Abnormal EKG/ECG results are another common cause of FAA medical delays. Electrocardiogram (ECG/EKG) testing is not routinely performed by AME’s unless you have had at least 35 birthdays and require a Class One physical. If certain cardiac arrhythmias are discovered, the AME will likely defer the medical certification decision to the actual FAA in Oklahoma. Regular checkups from a private doctor may prevent this. If an issue surfaces, complete whatever testing your physician recommends along with his eloquently detailed letter outlining the results. This can spell the difference between being an FAA medical certificate being issued and being delayed by several months.
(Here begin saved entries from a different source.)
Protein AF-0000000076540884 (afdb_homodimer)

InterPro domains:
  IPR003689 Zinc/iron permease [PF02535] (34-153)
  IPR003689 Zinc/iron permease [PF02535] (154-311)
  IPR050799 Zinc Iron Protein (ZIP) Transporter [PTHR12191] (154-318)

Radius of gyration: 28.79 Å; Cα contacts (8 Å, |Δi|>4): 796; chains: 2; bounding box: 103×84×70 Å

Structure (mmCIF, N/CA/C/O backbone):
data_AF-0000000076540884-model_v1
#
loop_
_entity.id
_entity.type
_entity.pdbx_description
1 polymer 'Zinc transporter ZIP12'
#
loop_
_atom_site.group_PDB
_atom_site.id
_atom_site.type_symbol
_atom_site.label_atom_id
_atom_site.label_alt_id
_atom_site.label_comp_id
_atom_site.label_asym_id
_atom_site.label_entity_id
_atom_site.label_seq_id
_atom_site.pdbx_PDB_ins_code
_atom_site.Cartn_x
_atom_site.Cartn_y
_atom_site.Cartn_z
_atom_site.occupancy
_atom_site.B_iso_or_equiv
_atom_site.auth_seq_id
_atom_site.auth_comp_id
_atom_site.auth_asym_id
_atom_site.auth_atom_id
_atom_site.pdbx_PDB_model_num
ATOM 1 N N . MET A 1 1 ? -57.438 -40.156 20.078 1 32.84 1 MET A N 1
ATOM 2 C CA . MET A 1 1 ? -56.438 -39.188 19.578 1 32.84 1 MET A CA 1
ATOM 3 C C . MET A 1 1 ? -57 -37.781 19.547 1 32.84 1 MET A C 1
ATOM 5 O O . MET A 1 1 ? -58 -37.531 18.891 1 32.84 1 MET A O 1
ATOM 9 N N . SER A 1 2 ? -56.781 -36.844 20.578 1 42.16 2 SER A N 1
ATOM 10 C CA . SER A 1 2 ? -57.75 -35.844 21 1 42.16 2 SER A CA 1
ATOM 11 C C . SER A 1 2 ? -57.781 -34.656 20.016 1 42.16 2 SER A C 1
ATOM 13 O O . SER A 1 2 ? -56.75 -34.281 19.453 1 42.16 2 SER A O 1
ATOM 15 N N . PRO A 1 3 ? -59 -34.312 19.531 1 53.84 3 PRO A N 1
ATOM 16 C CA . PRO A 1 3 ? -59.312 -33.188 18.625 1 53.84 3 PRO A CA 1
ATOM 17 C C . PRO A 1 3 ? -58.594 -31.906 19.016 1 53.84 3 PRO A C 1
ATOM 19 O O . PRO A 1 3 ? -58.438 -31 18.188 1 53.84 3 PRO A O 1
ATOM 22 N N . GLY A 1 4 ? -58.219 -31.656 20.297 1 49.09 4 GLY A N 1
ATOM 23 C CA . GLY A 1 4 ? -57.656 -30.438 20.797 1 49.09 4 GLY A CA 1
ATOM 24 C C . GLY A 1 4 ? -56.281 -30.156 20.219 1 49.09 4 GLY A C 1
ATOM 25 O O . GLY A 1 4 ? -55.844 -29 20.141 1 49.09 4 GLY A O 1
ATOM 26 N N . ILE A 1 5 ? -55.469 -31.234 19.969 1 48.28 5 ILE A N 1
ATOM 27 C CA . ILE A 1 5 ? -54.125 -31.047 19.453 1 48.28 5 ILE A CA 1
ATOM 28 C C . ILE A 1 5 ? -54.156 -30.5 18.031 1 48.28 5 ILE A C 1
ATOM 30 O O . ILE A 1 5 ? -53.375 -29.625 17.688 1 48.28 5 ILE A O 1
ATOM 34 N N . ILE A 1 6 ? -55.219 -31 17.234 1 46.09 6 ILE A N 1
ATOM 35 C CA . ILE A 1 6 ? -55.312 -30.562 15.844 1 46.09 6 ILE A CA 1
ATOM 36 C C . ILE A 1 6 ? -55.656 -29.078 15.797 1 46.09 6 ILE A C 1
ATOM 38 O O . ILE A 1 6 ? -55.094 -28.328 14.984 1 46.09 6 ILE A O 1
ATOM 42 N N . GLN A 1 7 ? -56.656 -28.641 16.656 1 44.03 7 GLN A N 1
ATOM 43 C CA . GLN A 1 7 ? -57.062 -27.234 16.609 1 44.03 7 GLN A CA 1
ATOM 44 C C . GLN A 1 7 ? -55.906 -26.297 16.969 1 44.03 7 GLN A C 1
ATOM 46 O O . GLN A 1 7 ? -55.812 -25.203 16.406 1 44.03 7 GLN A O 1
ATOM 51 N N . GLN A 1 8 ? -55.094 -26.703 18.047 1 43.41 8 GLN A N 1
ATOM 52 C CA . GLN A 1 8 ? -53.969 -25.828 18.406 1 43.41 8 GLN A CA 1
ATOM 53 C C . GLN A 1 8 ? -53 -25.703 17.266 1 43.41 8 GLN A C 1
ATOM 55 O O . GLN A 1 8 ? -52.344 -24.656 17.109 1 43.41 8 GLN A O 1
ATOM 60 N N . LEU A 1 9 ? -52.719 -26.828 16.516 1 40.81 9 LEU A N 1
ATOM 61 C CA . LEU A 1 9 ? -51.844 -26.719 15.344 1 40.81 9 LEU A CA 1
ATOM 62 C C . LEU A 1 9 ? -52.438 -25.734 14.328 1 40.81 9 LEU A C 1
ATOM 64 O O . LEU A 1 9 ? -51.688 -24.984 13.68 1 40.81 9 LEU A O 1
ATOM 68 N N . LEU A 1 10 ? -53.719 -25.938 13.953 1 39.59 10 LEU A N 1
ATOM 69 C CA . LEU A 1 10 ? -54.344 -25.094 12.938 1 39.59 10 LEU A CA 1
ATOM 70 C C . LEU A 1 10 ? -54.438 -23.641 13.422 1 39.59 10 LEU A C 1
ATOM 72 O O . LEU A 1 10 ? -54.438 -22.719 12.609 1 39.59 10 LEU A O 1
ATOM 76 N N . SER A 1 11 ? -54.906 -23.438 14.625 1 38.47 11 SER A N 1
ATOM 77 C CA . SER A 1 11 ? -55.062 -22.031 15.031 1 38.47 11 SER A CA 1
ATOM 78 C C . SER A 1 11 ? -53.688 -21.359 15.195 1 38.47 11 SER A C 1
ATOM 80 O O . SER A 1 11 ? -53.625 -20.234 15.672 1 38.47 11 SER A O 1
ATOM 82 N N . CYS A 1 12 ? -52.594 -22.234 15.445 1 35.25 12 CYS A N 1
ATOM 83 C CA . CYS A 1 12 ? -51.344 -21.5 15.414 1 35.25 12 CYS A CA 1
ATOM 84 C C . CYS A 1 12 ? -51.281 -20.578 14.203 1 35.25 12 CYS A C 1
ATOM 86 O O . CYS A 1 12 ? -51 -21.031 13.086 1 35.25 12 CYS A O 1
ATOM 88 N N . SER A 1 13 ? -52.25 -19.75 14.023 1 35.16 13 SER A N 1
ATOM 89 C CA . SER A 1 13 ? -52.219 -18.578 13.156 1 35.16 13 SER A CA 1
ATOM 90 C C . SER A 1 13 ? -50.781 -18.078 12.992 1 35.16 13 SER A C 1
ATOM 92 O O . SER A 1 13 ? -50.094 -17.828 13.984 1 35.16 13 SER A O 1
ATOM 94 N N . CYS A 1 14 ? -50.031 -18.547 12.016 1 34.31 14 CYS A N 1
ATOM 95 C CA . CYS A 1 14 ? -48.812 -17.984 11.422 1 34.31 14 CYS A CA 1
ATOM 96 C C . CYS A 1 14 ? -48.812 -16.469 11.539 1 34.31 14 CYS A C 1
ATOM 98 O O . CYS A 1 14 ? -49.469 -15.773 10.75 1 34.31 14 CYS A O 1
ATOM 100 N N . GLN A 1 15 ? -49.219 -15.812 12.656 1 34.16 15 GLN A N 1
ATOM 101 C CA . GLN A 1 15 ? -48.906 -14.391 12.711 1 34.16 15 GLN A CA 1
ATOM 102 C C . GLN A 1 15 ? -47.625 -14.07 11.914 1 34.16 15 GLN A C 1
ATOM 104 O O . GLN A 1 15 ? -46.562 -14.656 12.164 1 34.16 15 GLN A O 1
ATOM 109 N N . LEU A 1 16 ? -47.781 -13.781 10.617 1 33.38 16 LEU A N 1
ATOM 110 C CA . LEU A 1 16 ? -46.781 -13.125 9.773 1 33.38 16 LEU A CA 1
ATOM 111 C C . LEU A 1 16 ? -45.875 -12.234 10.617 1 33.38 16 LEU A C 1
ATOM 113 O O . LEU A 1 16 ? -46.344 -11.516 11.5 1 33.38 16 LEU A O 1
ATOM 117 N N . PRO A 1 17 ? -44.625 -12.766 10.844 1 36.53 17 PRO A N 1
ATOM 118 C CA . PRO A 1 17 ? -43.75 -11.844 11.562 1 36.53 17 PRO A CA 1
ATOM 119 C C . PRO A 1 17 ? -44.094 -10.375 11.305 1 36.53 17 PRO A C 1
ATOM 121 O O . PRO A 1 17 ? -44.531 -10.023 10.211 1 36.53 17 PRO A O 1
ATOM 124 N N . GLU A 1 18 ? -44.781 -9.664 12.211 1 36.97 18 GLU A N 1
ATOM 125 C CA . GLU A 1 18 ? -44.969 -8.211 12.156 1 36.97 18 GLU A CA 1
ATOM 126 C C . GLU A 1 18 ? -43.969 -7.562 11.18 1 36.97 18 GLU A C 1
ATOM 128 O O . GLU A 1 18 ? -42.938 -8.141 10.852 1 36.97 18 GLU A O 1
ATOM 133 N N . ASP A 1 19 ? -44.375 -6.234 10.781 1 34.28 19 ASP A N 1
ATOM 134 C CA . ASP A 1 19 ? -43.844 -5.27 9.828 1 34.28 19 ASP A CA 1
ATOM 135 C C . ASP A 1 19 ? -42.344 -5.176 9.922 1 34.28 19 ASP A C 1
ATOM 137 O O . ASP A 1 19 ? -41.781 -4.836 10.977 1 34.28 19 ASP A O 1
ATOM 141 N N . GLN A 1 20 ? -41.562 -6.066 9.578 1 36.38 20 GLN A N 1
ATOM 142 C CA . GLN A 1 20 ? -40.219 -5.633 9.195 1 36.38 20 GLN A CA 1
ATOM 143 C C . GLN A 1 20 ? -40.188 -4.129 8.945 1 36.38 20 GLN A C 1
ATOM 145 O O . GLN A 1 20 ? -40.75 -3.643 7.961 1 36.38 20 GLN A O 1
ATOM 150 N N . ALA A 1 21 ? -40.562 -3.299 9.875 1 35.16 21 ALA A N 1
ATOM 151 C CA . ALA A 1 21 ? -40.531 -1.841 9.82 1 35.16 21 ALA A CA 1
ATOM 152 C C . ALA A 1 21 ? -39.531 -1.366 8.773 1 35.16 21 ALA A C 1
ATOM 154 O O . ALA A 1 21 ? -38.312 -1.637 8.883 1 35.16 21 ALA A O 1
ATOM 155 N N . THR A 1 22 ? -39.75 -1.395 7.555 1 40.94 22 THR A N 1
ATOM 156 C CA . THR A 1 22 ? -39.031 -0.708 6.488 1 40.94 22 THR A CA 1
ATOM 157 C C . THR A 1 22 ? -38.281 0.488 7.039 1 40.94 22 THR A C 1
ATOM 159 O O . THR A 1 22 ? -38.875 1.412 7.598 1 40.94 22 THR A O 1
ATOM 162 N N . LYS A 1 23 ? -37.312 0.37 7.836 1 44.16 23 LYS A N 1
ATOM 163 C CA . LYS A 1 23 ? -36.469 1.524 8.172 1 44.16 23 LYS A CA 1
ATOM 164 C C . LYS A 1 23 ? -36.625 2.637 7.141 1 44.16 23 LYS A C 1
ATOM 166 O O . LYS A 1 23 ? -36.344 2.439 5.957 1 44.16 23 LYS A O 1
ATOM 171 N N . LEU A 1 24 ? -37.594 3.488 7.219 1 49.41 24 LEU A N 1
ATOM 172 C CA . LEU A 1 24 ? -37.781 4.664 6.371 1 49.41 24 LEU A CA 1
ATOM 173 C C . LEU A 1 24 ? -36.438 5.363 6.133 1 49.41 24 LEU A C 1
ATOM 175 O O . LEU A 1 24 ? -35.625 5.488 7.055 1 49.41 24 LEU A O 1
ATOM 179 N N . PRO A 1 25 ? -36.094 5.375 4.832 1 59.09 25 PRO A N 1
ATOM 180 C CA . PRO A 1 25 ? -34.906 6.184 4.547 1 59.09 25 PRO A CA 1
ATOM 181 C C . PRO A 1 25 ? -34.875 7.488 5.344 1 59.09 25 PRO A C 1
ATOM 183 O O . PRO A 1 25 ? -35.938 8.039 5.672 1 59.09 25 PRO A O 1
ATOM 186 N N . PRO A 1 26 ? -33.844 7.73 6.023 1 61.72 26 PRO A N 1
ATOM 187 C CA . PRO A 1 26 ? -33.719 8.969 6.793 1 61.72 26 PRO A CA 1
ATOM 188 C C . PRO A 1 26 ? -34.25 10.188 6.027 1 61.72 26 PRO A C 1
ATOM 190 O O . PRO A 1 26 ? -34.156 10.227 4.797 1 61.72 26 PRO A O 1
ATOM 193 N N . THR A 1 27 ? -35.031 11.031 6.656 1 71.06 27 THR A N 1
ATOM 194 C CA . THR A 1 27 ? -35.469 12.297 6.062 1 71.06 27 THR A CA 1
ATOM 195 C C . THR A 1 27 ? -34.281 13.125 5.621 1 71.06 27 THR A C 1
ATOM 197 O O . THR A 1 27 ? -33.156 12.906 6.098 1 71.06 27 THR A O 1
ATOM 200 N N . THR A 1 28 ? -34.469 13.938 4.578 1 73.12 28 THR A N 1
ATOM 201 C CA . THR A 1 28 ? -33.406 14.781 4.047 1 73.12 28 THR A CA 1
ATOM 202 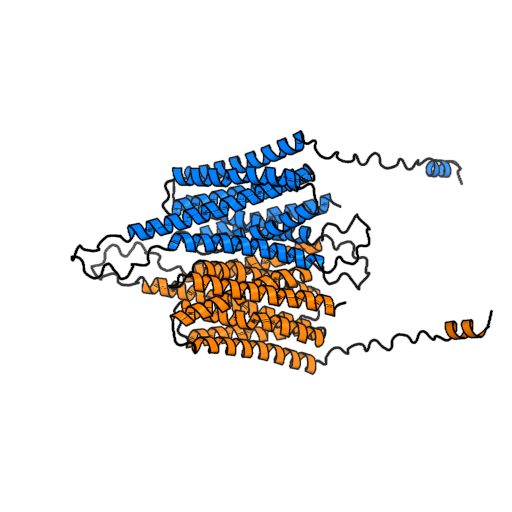C C . THR A 1 28 ? -32.719 15.57 5.164 1 73.12 28 THR A C 1
ATOM 204 O O . THR A 1 28 ? -31.5 15.711 5.18 1 73.12 28 THR A O 1
ATOM 207 N N . LEU A 1 29 ? -33.594 16.047 6.074 1 73.94 29 LEU A N 1
ATOM 208 C CA . LEU A 1 29 ? -33.062 16.828 7.184 1 73.94 29 LEU A CA 1
ATOM 209 C C . LEU A 1 29 ? -32.25 15.945 8.125 1 73.94 29 LEU A C 1
ATOM 211 O O . LEU A 1 29 ? -31.203 16.375 8.648 1 73.94 29 LEU A O 1
ATOM 215 N N . GLU A 1 30 ? -32.75 14.773 8.234 1 73.69 30 GLU A N 1
ATOM 216 C CA . GLU A 1 30 ? -32.031 13.859 9.117 1 73.69 30 GLU A CA 1
ATOM 217 C C . GLU A 1 30 ? -30.719 13.406 8.484 1 73.69 30 GLU A C 1
ATOM 219 O O . GLU A 1 30 ? -29.688 13.367 9.156 1 73.69 30 GLU A O 1
ATOM 224 N N . LYS A 1 31 ? -30.828 13.289 7.277 1 80.5 31 LYS A N 1
ATOM 225 C CA . LYS A 1 31 ? -29.641 12.852 6.547 1 80.5 31 LYS A CA 1
ATOM 226 C C . LYS A 1 31 ? -28.578 13.938 6.539 1 80.5 31 LYS A C 1
ATOM 228 O O . LYS A 1 31 ? -27.406 13.68 6.867 1 80.5 31 LYS A O 1
ATOM 233 N N . TYR A 1 32 ? -29 15.148 6.223 1 85 32 TYR A N 1
ATOM 234 C CA . TYR A 1 32 ? -28.062 16.266 6.137 1 85 32 TYR A CA 1
ATOM 235 C C . TYR A 1 32 ? -27.594 16.688 7.52 1 85 32 TYR A C 1
ATOM 237 O O . TYR A 1 32 ? -26.422 17.047 7.699 1 85 32 TYR A O 1
ATOM 245 N N . GLY A 1 33 ? -28.422 16.609 8.445 1 88.81 33 GLY A N 1
ATOM 246 C CA . GLY A 1 33 ? -28.062 16.984 9.797 1 88.81 33 GLY A CA 1
ATOM 247 C C . GLY A 1 33 ? -27.094 16.016 10.453 1 88.81 33 GLY A C 1
ATOM 248 O O . GLY A 1 33 ? -26.047 16.422 10.945 1 88.81 33 GLY A O 1
ATOM 249 N N . TYR A 1 34 ? -27.453 14.75 10.391 1 87.06 34 TYR A N 1
ATOM 250 C CA . TYR A 1 34 ? -26.625 13.742 11.039 1 87.06 34 TYR A CA 1
ATOM 251 C C . TYR A 1 34 ? -25.266 13.648 10.359 1 87.06 34 TYR A C 1
ATOM 253 O O . TYR A 1 34 ? -24.234 13.516 11.031 1 87.06 34 TYR A O 1
ATOM 261 N N . SER A 1 35 ? -25.281 13.727 9.109 1 89.75 35 SER A N 1
ATOM 262 C CA . SER A 1 35 ? -24.016 13.625 8.398 1 89.75 35 SER A CA 1
ATOM 263 C C . SER A 1 35 ? -23.141 14.844 8.648 1 89.75 35 SER A C 1
ATOM 265 O O . SER A 1 35 ? -21.922 14.719 8.82 1 89.75 35 SER A O 1
ATOM 267 N N . THR A 1 36 ? -23.75 16.047 8.68 1 92.69 36 THR A N 1
ATOM 268 C CA . THR A 1 36 ? -23 17.266 8.984 1 92.69 36 THR A CA 1
ATOM 269 C C . THR A 1 36 ? -22.422 17.203 10.391 1 92.69 36 THR A C 1
ATOM 271 O O . THR A 1 36 ? -21.281 17.594 10.625 1 92.69 36 THR A O 1
ATOM 274 N N . ALA A 1 37 ? -23.172 16.719 11.273 1 92.31 37 ALA A N 1
ATOM 275 C CA . ALA A 1 37 ? -22.703 16.562 12.648 1 92.31 37 ALA A CA 1
ATOM 276 C C . ALA A 1 37 ? -21.562 15.57 12.727 1 92.31 37 ALA A C 1
ATOM 278 O O . ALA A 1 37 ? -20.609 15.773 13.484 1 92.31 37 ALA A O 1
ATOM 279 N N . ALA A 1 38 ? -21.688 14.609 11.969 1 90.38 38 ALA A N 1
ATOM 280 C CA . ALA A 1 38 ? -20.641 13.594 11.953 1 90.38 38 ALA A CA 1
ATOM 281 C C . ALA A 1 38 ? -19.328 14.18 11.469 1 90.38 38 ALA A C 1
ATOM 283 O O . ALA A 1 38 ? -18.281 13.969 12.086 1 90.38 38 ALA A O 1
ATOM 284 N N . VAL A 1 39 ? -19.391 14.891 10.398 1 92.06 39 VAL A N 1
ATOM 285 C CA . VAL A 1 39 ? -18.172 15.477 9.844 1 92.06 39 VAL A CA 1
ATOM 286 C C . VAL A 1 39 ? -17.641 16.562 10.789 1 92.06 39 VAL A C 1
ATOM 288 O O . VAL A 1 39 ? -16.438 16.719 10.938 1 92.06 39 VAL A O 1
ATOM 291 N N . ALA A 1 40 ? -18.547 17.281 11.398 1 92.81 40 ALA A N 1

There are several conditions which require the actual FAA (not an AME) to make the FAA medical certification decision. Six of the 15 disqualifying conditions in the medical FAR’s relate to the heart:
(1) Angina Pectoris (chest pain)
(2) Coronary Heart Disease that requires treatment or is clinically significant
(3) Myocardial Infarction (heart attack)
(4) Cardiac Valve Replacement
(5) Permanent Cardiac Pacemaker
(6) Heart Replacement
Of these, only persistent chest pain is absolutely disqualifying. The FAA may certify the others under FAR 67.401, known as Special Issuance. Special Issuance is the “Mother-May-I” of medical certification. Pilots willing to undergo testing may be certified despite their inability to meet the FAA’s primary medical standards. The FAA’s decision is based on the quality of documentation provided and the severity of the condition.
For favorable FAA consideration, a comprehensive cardiovascular evaluation should be performed. This should include pertinent case-specific testing. Again, an eloquent letter from the managing physician outlining the pilot’s complete history and status is essential. This “narrative” letter should read like a story-book and should include medical, family and social history. Obviously, it is advantageous if the narrative letter has a favorable tone with closing remarks such as: “I believe this pilot is at low risk for an incapacitating event” and/ or “may pilot an aircraft safely and without endangering public safety.” Nevertheless, don’t expect the FAA to take your physician’s word for it. Diagnostic-quality copies of all testing results must support his opinion and these results must be congruent with the FAA’s policies.